Occasional use of the site

The Depot was not entirely abandoned when the gates were finally closed. The deserted lane outside the perimeter fence became popular with dog walkers, ramblers, cyclists and learner drivers. Ponies were ridden along the verge and bird watchers scanned the site with binoculars. One Guide, who was a drummer in the Ruddington Scout & Guide Band looked forward to band practice, especially in the summer months.

“When the light nights came we went to practice on Thursday evenings and Sunday mornings just outside the locked Main Gate of the Depot. Between the Loughborough Road and the gate there was a large open space, so that we could parade up and down playing our instruments at full volume, without causing any disturbance to anybody. When we finished on Sunday mornings the Army Cadets took over and did their drill. They put us to shame.”

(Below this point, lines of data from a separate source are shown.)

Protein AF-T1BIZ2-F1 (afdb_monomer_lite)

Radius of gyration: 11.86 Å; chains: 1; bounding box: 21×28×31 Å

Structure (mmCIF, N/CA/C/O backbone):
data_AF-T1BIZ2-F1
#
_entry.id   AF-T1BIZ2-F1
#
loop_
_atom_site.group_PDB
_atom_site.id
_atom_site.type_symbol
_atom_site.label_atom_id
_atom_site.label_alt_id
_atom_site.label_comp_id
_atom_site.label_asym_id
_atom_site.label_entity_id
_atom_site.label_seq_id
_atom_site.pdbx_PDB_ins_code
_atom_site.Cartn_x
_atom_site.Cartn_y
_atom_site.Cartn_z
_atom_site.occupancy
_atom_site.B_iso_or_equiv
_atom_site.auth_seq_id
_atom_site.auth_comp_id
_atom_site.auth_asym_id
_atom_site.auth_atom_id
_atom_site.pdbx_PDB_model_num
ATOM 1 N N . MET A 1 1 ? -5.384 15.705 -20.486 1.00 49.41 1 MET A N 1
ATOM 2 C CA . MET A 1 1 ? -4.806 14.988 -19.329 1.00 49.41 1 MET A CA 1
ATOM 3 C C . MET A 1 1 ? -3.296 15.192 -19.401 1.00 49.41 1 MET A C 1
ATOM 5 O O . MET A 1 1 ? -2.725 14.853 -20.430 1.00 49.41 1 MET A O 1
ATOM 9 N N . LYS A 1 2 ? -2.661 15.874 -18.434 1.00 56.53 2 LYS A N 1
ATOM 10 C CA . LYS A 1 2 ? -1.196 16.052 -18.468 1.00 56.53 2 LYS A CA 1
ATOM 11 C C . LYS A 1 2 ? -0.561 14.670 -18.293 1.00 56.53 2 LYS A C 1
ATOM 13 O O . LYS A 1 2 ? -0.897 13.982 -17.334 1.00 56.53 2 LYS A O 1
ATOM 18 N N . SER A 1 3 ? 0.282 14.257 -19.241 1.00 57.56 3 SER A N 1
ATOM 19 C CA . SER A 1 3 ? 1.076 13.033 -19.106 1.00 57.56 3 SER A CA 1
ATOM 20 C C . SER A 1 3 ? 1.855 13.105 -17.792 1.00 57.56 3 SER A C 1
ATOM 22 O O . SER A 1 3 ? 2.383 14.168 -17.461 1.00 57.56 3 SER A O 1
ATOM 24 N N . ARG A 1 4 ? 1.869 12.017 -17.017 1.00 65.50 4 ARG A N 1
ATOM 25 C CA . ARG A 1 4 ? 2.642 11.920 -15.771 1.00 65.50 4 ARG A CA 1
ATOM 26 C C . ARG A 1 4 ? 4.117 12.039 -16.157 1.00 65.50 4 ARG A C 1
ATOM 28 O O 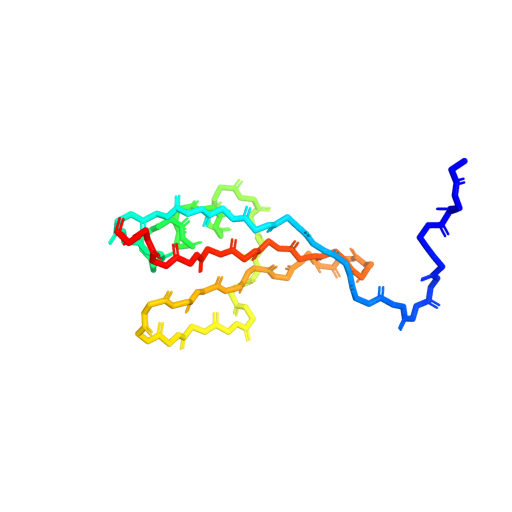. ARG A 1 4 ? 4.692 11.094 -16.685 1.00 65.50 4 ARG A O 1
ATOM 35 N N . THR A 1 5 ? 4.686 13.231 -15.994 1.00 63.12 5 THR A N 1
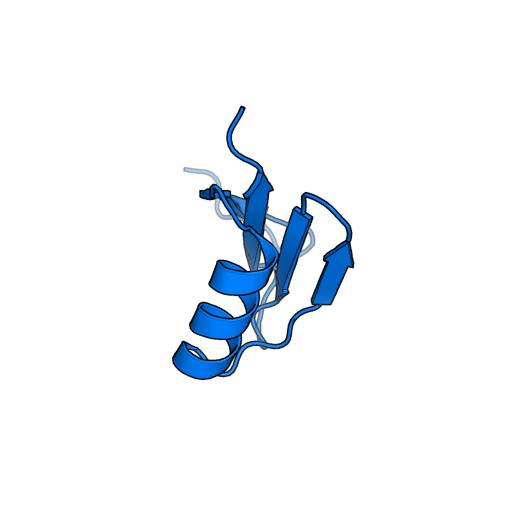ATOM 36 C CA . THR A 1 5 ? 6.058 13.531 -16.415 1.00 63.12 5 THR A CA 1
ATOM 37 C C . THR A 1 5 ? 7.054 12.719 -15.593 1.00 63.12 5 THR A C 1
ATOM 39 O O . THR A 1 5 ? 6.865 12.522 -14.391 1.00 63.12 5 THR A O 1
ATOM 42 N N . GLN A 1 6 ? 8.128 12.275 -16.246 1.00 58.28 6 GLN A N 1
ATOM 43 C CA . GLN A 1 6 ? 9.255 11.606 -15.603 1.00 58.28 6 GLN A CA 1
ATOM 44 C C . GLN A 1 6 ? 9.804 12.486 -14.461 1.00 58.28 6 GLN A C 1
ATOM 46 O O . GLN A 1 6 ? 10.047 13.675 -14.664 1.00 58.28 6 GLN A O 1
ATOM 51 N N . GLY A 1 7 ? 9.953 11.916 -13.260 1.00 65.38 7 GLY A N 1
ATOM 52 C CA . GLY A 1 7 ? 10.460 12.617 -12.069 1.00 65.38 7 GLY A CA 1
ATOM 53 C C . GLY A 1 7 ? 9.406 13.028 -11.033 1.00 65.38 7 GLY A C 1
ATOM 54 O O . GLY A 1 7 ? 9.778 13.458 -9.944 1.00 65.38 7 GLY A O 1
ATOM 55 N N . MET A 1 8 ? 8.110 12.863 -11.315 1.00 70.50 8 MET A N 1
ATOM 56 C CA . MET A 1 8 ? 7.066 12.959 -10.289 1.00 70.50 8 MET A CA 1
ATOM 57 C C . MET A 1 8 ? 6.602 11.563 -9.876 1.00 70.50 8 MET A C 1
ATOM 59 O O . MET A 1 8 ? 6.239 10.734 -10.712 1.00 70.50 8 MET A O 1
ATOM 63 N N . TRP A 1 9 ? 6.606 11.324 -8.570 1.00 69.19 9 TRP A N 1
ATOM 64 C CA . TRP A 1 9 ? 6.079 10.112 -7.964 1.00 69.19 9 TRP A CA 1
ATOM 65 C C . TRP A 1 9 ? 4.558 10.205 -7.944 1.00 69.19 9 TRP A C 1
ATOM 67 O O . TRP A 1 9 ? 3.992 11.127 -7.358 1.00 69.19 9 TRP A O 1
ATOM 77 N N . TRP A 1 10 ? 3.888 9.239 -8.565 1.00 79.06 10 TRP A N 1
ATOM 78 C CA . TRP A 1 10 ? 2.435 9.173 -8.547 1.00 79.06 10 TRP A CA 1
ATOM 79 C C . TRP A 1 10 ? 1.969 7.730 -8.365 1.00 79.06 10 TRP A C 1
ATOM 81 O O . TRP A 1 10 ? 2.463 6.829 -9.044 1.00 79.06 10 TRP A O 1
ATOM 91 N N . GLY A 1 11 ? 0.935 7.517 -7.557 1.00 85.38 11 GLY A N 1
ATOM 92 C CA . GLY A 1 11 ? 0.451 6.179 -7.234 1.00 85.38 11 GLY A CA 1
ATOM 93 C C . GLY A 1 11 ? -1.018 6.147 -6.844 1.00 85.38 11 GLY A C 1
ATOM 94 O O . GLY A 1 11 ? -1.646 7.194 -6.680 1.00 85.38 11 GLY A O 1
ATOM 95 N N . THR A 1 12 ? -1.561 4.939 -6.737 1.00 92.62 12 THR A N 1
ATOM 96 C CA . THR A 1 12 ? -2.907 4.703 -6.201 1.00 92.62 12 THR A CA 1
ATOM 97 C C . THR A 1 12 ? -2.797 4.474 -4.698 1.00 92.62 12 THR A C 1
ATOM 99 O O . THR A 1 12 ? -1.948 3.693 -4.273 1.00 92.62 12 THR A O 1
ATOM 102 N N . ALA A 1 13 ? -3.652 5.126 -3.911 1.00 95.31 13 ALA A N 1
ATOM 103 C CA . ALA A 1 13 ? -3.819 4.838 -2.489 1.00 95.31 13 ALA A CA 1
ATOM 104 C C . ALA A 1 13 ? -5.077 3.985 -2.285 1.00 95.31 13 ALA A C 1
ATOM 106 O O . ALA A 1 13 ? -6.128 4.286 -2.855 1.00 95.31 13 ALA A O 1
ATOM 107 N N . ILE A 1 14 ? -4.950 2.911 -1.511 1.00 96.81 14 ILE A N 1
ATOM 108 C CA . ILE A 1 14 ? -6.013 1.950 -1.221 1.00 96.81 14 ILE A CA 1
ATOM 109 C C . ILE A 1 14 ? -6.117 1.812 0.296 1.00 96.81 14 ILE A C 1
ATOM 111 O O . ILE A 1 14 ? -5.124 1.538 0.969 1.00 96.81 14 ILE A O 1
ATOM 115 N N . GLU A 1 15 ? -7.319 1.991 0.835 1.00 97.81 15 GLU A N 1
ATOM 116 C CA . GLU A 1 15 ? -7.578 1.763 2.256 1.00 97.81 15 GLU A CA 1
ATOM 117 C C . GLU A 1 15 ? -7.768 0.272 2.546 1.00 97.81 15 GLU A C 1
ATOM 119 O O . GLU A 1 15 ? -8.426 -0.445 1.787 1.00 97.81 15 GLU A O 1
ATOM 124 N N . ALA A 1 16 ? -7.185 -0.197 3.646 1.00 96.94 16 ALA A N 1
ATOM 125 C CA . ALA A 1 16 ? -7.213 -1.591 4.061 1.00 96.94 16 ALA A CA 1
ATOM 126 C C . ALA A 1 16 ? -7.290 -1.709 5.592 1.00 96.94 16 ALA A C 1
ATOM 128 O O . ALA A 1 16 ? -6.616 -0.954 6.289 1.00 96.94 16 ALA A O 1
ATOM 129 N N . PRO A 1 17 ? -8.036 -2.681 6.148 1.00 97.50 17 PRO A N 1
ATOM 130 C CA . PRO A 1 17 ? -7.981 -2.976 7.583 1.00 97.50 17 PRO A CA 1
ATOM 131 C C . PRO A 1 17 ? -6.588 -3.432 8.044 1.00 97.50 17 PRO A C 1
ATOM 133 O O . PRO A 1 17 ? -6.182 -3.134 9.160 1.00 97.50 17 PRO A O 1
ATOM 136 N N . ASP A 1 18 ? -5.858 -4.131 7.170 1.00 97.88 18 ASP A N 1
ATOM 137 C CA . ASP A 1 18 ? -4.464 -4.530 7.370 1.00 97.88 18 ASP A CA 1
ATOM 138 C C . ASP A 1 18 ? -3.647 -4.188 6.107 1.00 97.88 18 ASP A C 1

Permission was granted for youth organisations such as the Army Cadets to go onto the site for training and to carry out exercises. Young people on the Duke of Edinburgh Award Scheme sometimes bivouacked on the site. The Honorary Curator of the Village Museum received a telephone call one day from the West Midlands. The caller said:

“My son and a friend who are in the Air Training Corps, (the R.A.F. version of the Army Cadets), camped on the Depot site in Ruddington last weekend as part of a proficiency test. They are now writing up an account of their activities, and are required to give a brief history of the military site they used as a base. Can you help?”

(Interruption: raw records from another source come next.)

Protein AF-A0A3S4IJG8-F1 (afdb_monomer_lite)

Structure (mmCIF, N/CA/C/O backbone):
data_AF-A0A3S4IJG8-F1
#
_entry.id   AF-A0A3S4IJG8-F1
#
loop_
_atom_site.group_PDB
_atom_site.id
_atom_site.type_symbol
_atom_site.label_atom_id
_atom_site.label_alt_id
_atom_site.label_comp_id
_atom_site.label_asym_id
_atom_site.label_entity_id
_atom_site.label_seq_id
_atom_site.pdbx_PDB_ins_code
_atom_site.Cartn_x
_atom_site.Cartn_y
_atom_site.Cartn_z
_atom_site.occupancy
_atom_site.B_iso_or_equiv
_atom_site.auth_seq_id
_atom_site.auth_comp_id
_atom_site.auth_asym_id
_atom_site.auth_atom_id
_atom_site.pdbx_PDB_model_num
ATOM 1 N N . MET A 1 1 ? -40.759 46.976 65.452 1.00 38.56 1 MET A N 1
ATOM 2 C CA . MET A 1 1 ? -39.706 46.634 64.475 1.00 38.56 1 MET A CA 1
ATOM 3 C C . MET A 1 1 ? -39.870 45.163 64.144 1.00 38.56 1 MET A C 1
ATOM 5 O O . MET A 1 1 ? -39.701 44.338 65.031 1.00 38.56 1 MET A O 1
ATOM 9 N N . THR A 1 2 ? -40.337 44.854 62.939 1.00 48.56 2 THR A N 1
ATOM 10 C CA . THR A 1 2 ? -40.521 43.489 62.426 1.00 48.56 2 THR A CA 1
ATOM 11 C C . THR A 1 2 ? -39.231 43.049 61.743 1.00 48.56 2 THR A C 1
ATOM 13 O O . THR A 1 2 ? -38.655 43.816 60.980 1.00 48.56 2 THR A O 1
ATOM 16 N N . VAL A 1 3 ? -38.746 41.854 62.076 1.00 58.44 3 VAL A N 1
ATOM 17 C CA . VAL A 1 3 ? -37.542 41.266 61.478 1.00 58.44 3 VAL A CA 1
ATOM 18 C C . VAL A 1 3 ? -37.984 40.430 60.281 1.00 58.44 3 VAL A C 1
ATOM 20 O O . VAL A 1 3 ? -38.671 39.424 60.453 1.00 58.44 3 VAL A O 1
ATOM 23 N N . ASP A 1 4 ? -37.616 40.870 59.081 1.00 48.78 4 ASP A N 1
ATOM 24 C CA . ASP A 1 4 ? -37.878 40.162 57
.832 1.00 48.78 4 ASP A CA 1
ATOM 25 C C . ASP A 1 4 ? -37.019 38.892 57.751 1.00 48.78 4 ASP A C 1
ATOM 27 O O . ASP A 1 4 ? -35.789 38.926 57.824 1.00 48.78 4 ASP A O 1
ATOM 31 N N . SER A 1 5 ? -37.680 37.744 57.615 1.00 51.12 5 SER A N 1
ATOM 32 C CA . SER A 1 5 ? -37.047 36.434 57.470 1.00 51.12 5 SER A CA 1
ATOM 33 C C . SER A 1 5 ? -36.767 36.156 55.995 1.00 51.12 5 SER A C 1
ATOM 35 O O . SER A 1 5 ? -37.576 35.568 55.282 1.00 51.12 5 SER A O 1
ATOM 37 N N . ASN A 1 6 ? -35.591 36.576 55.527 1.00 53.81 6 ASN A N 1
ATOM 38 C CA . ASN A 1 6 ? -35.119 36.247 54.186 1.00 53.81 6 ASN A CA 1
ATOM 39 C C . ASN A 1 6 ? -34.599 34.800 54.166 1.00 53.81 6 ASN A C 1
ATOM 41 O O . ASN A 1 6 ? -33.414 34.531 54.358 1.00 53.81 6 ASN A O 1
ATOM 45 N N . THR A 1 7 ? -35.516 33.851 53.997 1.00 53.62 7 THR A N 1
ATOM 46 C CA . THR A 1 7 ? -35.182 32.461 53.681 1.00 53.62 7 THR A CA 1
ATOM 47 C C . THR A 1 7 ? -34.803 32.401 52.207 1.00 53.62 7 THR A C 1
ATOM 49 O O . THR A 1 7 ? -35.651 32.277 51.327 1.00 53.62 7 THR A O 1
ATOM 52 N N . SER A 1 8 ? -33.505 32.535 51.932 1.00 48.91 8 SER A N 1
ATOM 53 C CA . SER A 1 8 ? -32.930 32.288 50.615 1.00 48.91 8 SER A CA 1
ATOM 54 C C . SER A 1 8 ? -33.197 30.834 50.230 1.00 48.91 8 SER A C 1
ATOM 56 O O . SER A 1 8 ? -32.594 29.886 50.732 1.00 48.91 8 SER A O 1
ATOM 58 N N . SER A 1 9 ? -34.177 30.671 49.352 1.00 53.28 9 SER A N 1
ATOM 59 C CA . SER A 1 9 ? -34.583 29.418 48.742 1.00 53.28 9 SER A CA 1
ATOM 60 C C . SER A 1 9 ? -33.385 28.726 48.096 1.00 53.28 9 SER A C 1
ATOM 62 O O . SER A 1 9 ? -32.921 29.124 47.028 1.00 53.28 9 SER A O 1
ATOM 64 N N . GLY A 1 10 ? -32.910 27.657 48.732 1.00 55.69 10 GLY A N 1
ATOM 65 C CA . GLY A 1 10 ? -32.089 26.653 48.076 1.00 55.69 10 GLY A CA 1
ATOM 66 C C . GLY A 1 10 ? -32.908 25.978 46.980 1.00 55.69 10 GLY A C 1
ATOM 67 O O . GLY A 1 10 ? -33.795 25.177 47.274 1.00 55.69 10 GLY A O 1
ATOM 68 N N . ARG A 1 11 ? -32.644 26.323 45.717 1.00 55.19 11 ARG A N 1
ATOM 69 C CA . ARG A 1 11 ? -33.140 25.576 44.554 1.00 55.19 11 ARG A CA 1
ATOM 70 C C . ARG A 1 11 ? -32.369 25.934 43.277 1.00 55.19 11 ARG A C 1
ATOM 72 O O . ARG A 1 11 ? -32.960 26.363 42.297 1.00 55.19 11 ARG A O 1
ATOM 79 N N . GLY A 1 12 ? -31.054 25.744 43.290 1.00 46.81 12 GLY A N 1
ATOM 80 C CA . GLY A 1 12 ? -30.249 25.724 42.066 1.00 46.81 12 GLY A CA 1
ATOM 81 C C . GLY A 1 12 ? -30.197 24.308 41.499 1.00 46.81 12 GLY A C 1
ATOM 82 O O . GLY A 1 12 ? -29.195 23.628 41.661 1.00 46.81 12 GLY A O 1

No relevant documents or photographs could be found among local archives because of the secrecy which had always surrounded the site. The history of Ruddington O.S.D.D. Depot existed only in the memories of those who worked there, or lived nearby.

One event aroused a storm of protest as the minute book of Ruddington Parish Council records:

“18.3.86 The Eastwood and District Motor Club had held a rally on Sunday 16th March 1986 on the Depot. The noise of vehicles participating in this rally was, it was considered by many residents, to be an unwarranted and unnecessary intrusion into their privacy on a Sunday. Councillors and the Clerk had been overwhelmed by the number of complaints received.”

The site and the buildings were used as a background for a number of television programmes, either as a backdrop or at close range. Police dog training took place there and police forces also practised riot control and firearms training. The longest period of continuous use by the largest number of people occurred in 1985. The strictest security measures were in operation, but people living nearby had their suspicions. So did an alert 15-year-old Scout:

“One evening a man walked into our weekly Scout meeting at the Scout Hut and introduced himself as a Scout Leader from Cornwall who was working in the area for the time being. He came again on two or three occasions and joined in our activities before he returned home. By this time the Miners Strike was over and our visitor from Cornwall wrote and confirmed my suspicions. He was a police constable, drafted in with many others from several rural areas, and billeted at the Depot. They went by bus each day to keep flying pickets from entering Nottinghamshire where several pits remained open, operated by members of the Democratic Union of Mineworkers who were not on strike.”